Stored data:
+--

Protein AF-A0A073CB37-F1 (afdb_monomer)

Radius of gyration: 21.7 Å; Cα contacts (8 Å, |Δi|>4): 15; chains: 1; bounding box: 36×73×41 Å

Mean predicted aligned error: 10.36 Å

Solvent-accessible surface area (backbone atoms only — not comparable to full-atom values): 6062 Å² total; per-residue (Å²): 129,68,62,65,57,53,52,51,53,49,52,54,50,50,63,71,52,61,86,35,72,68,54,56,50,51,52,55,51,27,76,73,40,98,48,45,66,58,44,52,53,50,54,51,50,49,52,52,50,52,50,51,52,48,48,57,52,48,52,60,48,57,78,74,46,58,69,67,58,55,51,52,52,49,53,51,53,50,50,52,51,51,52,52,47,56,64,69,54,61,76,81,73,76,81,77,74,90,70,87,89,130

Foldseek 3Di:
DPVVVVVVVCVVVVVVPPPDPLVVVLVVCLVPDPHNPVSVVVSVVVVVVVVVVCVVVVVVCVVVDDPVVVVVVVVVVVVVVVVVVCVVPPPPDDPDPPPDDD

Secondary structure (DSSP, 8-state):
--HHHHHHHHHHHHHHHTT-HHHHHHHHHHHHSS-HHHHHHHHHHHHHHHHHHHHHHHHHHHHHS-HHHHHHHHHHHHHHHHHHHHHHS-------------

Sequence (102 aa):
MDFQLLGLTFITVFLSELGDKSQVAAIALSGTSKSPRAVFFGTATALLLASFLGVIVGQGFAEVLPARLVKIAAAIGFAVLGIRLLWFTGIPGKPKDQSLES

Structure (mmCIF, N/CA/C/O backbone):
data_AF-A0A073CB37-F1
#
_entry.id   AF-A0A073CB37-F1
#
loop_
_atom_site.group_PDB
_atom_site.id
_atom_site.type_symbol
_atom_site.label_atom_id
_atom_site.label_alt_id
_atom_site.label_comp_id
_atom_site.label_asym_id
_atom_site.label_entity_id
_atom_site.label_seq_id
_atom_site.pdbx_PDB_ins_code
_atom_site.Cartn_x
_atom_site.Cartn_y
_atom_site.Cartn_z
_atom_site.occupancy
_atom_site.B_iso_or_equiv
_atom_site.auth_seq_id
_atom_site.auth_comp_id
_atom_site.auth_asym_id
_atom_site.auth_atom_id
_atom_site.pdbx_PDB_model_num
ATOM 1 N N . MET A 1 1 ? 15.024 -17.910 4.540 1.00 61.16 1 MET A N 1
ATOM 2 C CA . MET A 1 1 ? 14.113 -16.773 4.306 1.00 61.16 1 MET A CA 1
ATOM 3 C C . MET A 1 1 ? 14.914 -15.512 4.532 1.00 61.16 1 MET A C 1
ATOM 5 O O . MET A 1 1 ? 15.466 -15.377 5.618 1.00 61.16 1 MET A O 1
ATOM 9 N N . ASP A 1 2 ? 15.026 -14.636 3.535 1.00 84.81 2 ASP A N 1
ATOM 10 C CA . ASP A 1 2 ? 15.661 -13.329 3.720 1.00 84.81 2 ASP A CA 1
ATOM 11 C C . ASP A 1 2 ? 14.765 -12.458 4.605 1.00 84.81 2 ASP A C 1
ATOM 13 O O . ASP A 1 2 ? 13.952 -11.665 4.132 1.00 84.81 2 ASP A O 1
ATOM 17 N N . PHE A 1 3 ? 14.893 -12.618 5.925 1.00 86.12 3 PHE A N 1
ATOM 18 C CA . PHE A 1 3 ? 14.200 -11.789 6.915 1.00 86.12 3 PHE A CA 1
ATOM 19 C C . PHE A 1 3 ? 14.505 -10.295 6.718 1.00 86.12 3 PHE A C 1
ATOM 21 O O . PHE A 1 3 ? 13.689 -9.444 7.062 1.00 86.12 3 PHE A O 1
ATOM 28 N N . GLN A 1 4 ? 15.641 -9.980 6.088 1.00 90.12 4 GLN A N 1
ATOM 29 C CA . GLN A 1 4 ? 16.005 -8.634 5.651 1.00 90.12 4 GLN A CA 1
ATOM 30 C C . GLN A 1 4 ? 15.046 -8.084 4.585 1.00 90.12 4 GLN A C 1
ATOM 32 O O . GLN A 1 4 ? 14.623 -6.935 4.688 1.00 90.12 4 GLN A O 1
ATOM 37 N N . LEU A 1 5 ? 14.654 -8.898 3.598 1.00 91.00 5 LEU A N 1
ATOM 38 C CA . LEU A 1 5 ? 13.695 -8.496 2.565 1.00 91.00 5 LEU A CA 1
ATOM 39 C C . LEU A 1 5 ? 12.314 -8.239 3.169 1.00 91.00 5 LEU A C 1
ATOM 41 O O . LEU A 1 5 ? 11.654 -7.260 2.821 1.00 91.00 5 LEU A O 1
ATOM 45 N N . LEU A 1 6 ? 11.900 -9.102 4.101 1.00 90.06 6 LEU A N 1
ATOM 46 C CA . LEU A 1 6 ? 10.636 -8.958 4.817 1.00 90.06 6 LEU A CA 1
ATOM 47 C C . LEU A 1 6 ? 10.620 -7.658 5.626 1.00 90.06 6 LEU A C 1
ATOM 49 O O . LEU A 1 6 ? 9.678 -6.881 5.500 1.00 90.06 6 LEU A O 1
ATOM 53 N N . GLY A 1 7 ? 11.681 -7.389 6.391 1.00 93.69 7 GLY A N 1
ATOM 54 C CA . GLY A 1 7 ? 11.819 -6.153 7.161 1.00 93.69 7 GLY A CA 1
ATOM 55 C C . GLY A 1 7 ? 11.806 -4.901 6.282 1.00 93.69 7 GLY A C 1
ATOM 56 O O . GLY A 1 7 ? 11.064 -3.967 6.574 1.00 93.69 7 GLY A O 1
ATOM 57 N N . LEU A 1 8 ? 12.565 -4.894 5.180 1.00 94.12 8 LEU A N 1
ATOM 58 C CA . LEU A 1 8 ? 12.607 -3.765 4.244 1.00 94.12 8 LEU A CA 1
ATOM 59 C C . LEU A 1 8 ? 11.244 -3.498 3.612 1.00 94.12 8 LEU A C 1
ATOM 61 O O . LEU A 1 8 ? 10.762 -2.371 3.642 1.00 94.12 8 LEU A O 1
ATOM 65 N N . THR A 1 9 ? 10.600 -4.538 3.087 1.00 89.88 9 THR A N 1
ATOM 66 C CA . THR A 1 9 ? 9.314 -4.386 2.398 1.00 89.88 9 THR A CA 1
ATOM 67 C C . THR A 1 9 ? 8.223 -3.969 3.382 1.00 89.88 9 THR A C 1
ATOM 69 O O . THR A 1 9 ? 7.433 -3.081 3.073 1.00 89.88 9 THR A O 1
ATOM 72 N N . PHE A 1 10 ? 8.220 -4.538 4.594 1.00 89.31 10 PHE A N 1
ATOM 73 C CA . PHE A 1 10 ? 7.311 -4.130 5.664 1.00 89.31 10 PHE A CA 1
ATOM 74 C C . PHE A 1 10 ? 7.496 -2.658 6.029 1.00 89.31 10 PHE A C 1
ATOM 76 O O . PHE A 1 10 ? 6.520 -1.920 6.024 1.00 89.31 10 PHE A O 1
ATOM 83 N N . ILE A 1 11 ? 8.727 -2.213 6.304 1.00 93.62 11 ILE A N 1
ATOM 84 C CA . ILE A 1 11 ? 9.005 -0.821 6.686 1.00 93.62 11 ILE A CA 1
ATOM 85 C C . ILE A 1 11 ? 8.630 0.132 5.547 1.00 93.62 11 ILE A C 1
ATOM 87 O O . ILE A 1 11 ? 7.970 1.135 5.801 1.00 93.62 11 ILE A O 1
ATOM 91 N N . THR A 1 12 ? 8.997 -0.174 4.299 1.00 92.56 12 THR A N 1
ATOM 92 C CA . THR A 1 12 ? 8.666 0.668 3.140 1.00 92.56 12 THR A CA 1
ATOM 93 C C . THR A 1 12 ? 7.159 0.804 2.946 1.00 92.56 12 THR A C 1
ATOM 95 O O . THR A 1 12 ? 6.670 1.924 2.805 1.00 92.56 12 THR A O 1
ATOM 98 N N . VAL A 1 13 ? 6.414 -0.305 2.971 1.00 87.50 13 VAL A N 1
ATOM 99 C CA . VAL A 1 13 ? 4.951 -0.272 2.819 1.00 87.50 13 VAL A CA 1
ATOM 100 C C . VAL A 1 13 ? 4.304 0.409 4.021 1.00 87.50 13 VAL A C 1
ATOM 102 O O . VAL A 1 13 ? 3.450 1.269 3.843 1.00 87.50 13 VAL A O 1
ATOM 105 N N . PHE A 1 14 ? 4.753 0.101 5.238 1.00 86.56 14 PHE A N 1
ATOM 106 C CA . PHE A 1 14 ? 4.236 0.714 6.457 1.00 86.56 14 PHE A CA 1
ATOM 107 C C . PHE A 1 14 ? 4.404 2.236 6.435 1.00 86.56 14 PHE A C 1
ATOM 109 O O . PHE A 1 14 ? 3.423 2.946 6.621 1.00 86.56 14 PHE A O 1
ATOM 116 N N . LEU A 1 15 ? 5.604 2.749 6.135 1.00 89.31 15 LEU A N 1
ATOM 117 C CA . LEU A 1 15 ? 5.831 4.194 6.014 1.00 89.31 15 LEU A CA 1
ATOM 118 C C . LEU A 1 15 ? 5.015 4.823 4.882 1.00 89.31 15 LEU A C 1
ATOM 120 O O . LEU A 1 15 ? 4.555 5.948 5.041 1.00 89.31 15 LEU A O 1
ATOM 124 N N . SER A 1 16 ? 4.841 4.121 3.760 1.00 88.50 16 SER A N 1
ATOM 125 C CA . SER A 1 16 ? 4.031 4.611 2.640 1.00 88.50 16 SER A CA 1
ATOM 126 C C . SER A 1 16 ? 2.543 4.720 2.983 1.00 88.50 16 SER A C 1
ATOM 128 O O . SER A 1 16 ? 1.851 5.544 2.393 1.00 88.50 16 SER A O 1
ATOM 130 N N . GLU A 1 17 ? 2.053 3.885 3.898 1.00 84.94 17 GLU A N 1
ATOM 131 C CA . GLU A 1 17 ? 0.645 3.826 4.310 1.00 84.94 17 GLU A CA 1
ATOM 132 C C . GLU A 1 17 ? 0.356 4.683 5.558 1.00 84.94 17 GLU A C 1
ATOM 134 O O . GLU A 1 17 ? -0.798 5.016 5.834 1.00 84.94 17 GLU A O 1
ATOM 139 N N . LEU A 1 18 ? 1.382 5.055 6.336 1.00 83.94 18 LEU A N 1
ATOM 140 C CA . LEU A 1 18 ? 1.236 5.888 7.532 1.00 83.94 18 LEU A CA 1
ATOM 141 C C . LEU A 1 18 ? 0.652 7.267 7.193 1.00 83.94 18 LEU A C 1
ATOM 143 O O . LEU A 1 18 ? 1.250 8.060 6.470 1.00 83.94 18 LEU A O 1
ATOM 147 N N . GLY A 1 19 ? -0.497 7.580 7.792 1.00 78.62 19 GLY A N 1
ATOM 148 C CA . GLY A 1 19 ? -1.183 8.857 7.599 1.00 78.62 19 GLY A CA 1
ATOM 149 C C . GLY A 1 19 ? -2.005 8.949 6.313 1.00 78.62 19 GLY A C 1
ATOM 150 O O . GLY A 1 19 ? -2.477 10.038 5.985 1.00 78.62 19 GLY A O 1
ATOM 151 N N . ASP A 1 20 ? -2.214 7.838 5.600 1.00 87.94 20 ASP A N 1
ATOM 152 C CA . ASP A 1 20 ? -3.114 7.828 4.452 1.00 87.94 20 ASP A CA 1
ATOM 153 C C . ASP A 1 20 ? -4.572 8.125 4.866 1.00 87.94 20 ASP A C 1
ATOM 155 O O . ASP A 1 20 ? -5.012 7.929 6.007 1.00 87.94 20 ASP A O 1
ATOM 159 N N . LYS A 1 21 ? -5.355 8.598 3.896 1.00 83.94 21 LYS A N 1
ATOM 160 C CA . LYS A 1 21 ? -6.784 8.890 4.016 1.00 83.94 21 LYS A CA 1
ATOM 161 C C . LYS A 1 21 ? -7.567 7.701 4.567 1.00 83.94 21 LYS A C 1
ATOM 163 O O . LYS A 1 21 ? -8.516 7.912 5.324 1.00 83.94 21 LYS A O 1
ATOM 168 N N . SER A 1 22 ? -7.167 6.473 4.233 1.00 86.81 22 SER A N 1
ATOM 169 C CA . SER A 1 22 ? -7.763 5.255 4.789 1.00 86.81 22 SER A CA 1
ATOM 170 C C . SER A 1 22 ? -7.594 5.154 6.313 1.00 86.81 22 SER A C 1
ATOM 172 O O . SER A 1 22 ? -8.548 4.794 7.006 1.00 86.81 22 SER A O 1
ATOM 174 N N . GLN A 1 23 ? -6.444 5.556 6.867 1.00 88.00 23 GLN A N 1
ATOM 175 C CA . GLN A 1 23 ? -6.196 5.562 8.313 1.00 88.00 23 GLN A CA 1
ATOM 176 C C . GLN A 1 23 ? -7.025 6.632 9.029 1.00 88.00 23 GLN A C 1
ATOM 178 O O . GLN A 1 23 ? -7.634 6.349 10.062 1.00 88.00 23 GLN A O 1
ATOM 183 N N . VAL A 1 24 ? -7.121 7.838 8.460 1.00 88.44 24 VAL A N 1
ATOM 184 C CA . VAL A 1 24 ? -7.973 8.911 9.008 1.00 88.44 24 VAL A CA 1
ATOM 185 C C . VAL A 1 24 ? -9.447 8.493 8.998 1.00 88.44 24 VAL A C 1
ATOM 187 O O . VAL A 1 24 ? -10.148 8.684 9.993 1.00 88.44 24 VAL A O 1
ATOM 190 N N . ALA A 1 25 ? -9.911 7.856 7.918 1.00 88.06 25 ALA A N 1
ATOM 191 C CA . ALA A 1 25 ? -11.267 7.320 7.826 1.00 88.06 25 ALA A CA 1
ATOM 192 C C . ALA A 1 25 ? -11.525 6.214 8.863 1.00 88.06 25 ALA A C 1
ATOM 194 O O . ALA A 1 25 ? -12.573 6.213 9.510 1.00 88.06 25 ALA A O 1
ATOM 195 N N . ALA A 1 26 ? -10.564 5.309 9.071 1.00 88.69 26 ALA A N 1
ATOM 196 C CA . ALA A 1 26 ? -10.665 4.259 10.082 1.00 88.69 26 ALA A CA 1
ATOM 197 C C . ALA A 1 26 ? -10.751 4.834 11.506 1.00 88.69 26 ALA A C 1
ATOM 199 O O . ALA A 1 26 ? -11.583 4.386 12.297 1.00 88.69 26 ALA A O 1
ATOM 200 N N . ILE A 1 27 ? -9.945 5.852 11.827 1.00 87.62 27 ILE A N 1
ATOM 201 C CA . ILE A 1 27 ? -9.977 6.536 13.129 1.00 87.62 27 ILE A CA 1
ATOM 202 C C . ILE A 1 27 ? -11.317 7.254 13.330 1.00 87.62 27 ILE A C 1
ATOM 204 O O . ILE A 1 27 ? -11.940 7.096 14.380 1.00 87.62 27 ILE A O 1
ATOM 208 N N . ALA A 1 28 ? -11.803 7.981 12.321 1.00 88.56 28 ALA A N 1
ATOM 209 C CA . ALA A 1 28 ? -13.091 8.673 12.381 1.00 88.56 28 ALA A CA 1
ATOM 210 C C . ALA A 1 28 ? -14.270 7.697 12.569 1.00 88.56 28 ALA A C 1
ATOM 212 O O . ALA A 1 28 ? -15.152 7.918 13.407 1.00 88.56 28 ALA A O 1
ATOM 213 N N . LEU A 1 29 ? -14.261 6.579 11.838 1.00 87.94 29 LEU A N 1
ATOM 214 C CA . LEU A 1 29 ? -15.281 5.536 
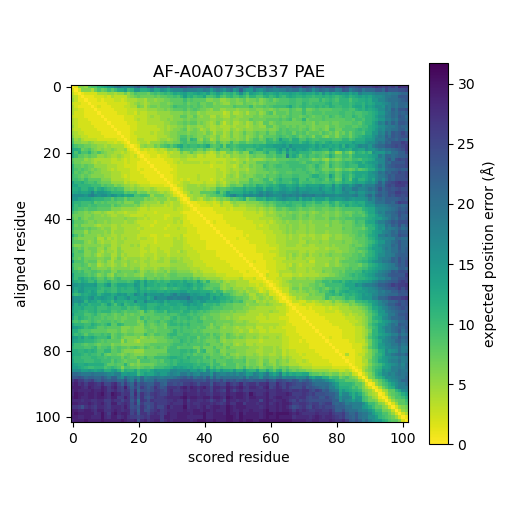11.945 1.00 87.94 29 LEU A CA 1
ATOM 215 C C . LEU A 1 29 ? -15.224 4.812 13.297 1.00 87.94 29 LEU A C 1
ATOM 217 O O . LEU A 1 29 ? -16.268 4.478 13.863 1.00 87.94 29 LEU A O 1
ATOM 221 N N . SER A 1 30 ? -14.019 4.604 13.830 1.00 87.88 30 SER A N 1
ATOM 222 C CA . SER A 1 30 ? -13.795 4.019 15.154 1.00 87.88 30 SER A CA 1
ATOM 223 C C . SER A 1 30 ? -14.318 4.934 16.265 1.00 87.88 30 SER A C 1
ATOM 225 O O . SER A 1 30 ? -15.027 4.463 17.152 1.00 87.88 30 SER A O 1
ATOM 227 N N . GLY A 1 31 ? -14.068 6.246 16.169 1.00 84.31 31 GLY A N 1
ATOM 228 C CA . GLY A 1 31 ? -14.551 7.246 17.130 1.00 84.31 31 GLY A CA 1
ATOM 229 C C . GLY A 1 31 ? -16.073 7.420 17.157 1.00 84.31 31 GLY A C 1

+--

Aim of the exercise: The lines from the start of the entries above through the line containing "Mean predicted aligned error: 10.36 Å" are the ones to return, please; copy them exactly and include both ends.

Output of the exercise:
Protein AF-A0A073CB37-F1 (afdb_monomer)

Radius of gyration: 21.7 Å; Cα contacts (8 Å, |Δi|>4): 15; chains: 1; bounding box: 36×73×41 Å

Mean predicted aligned error: 10.36 Å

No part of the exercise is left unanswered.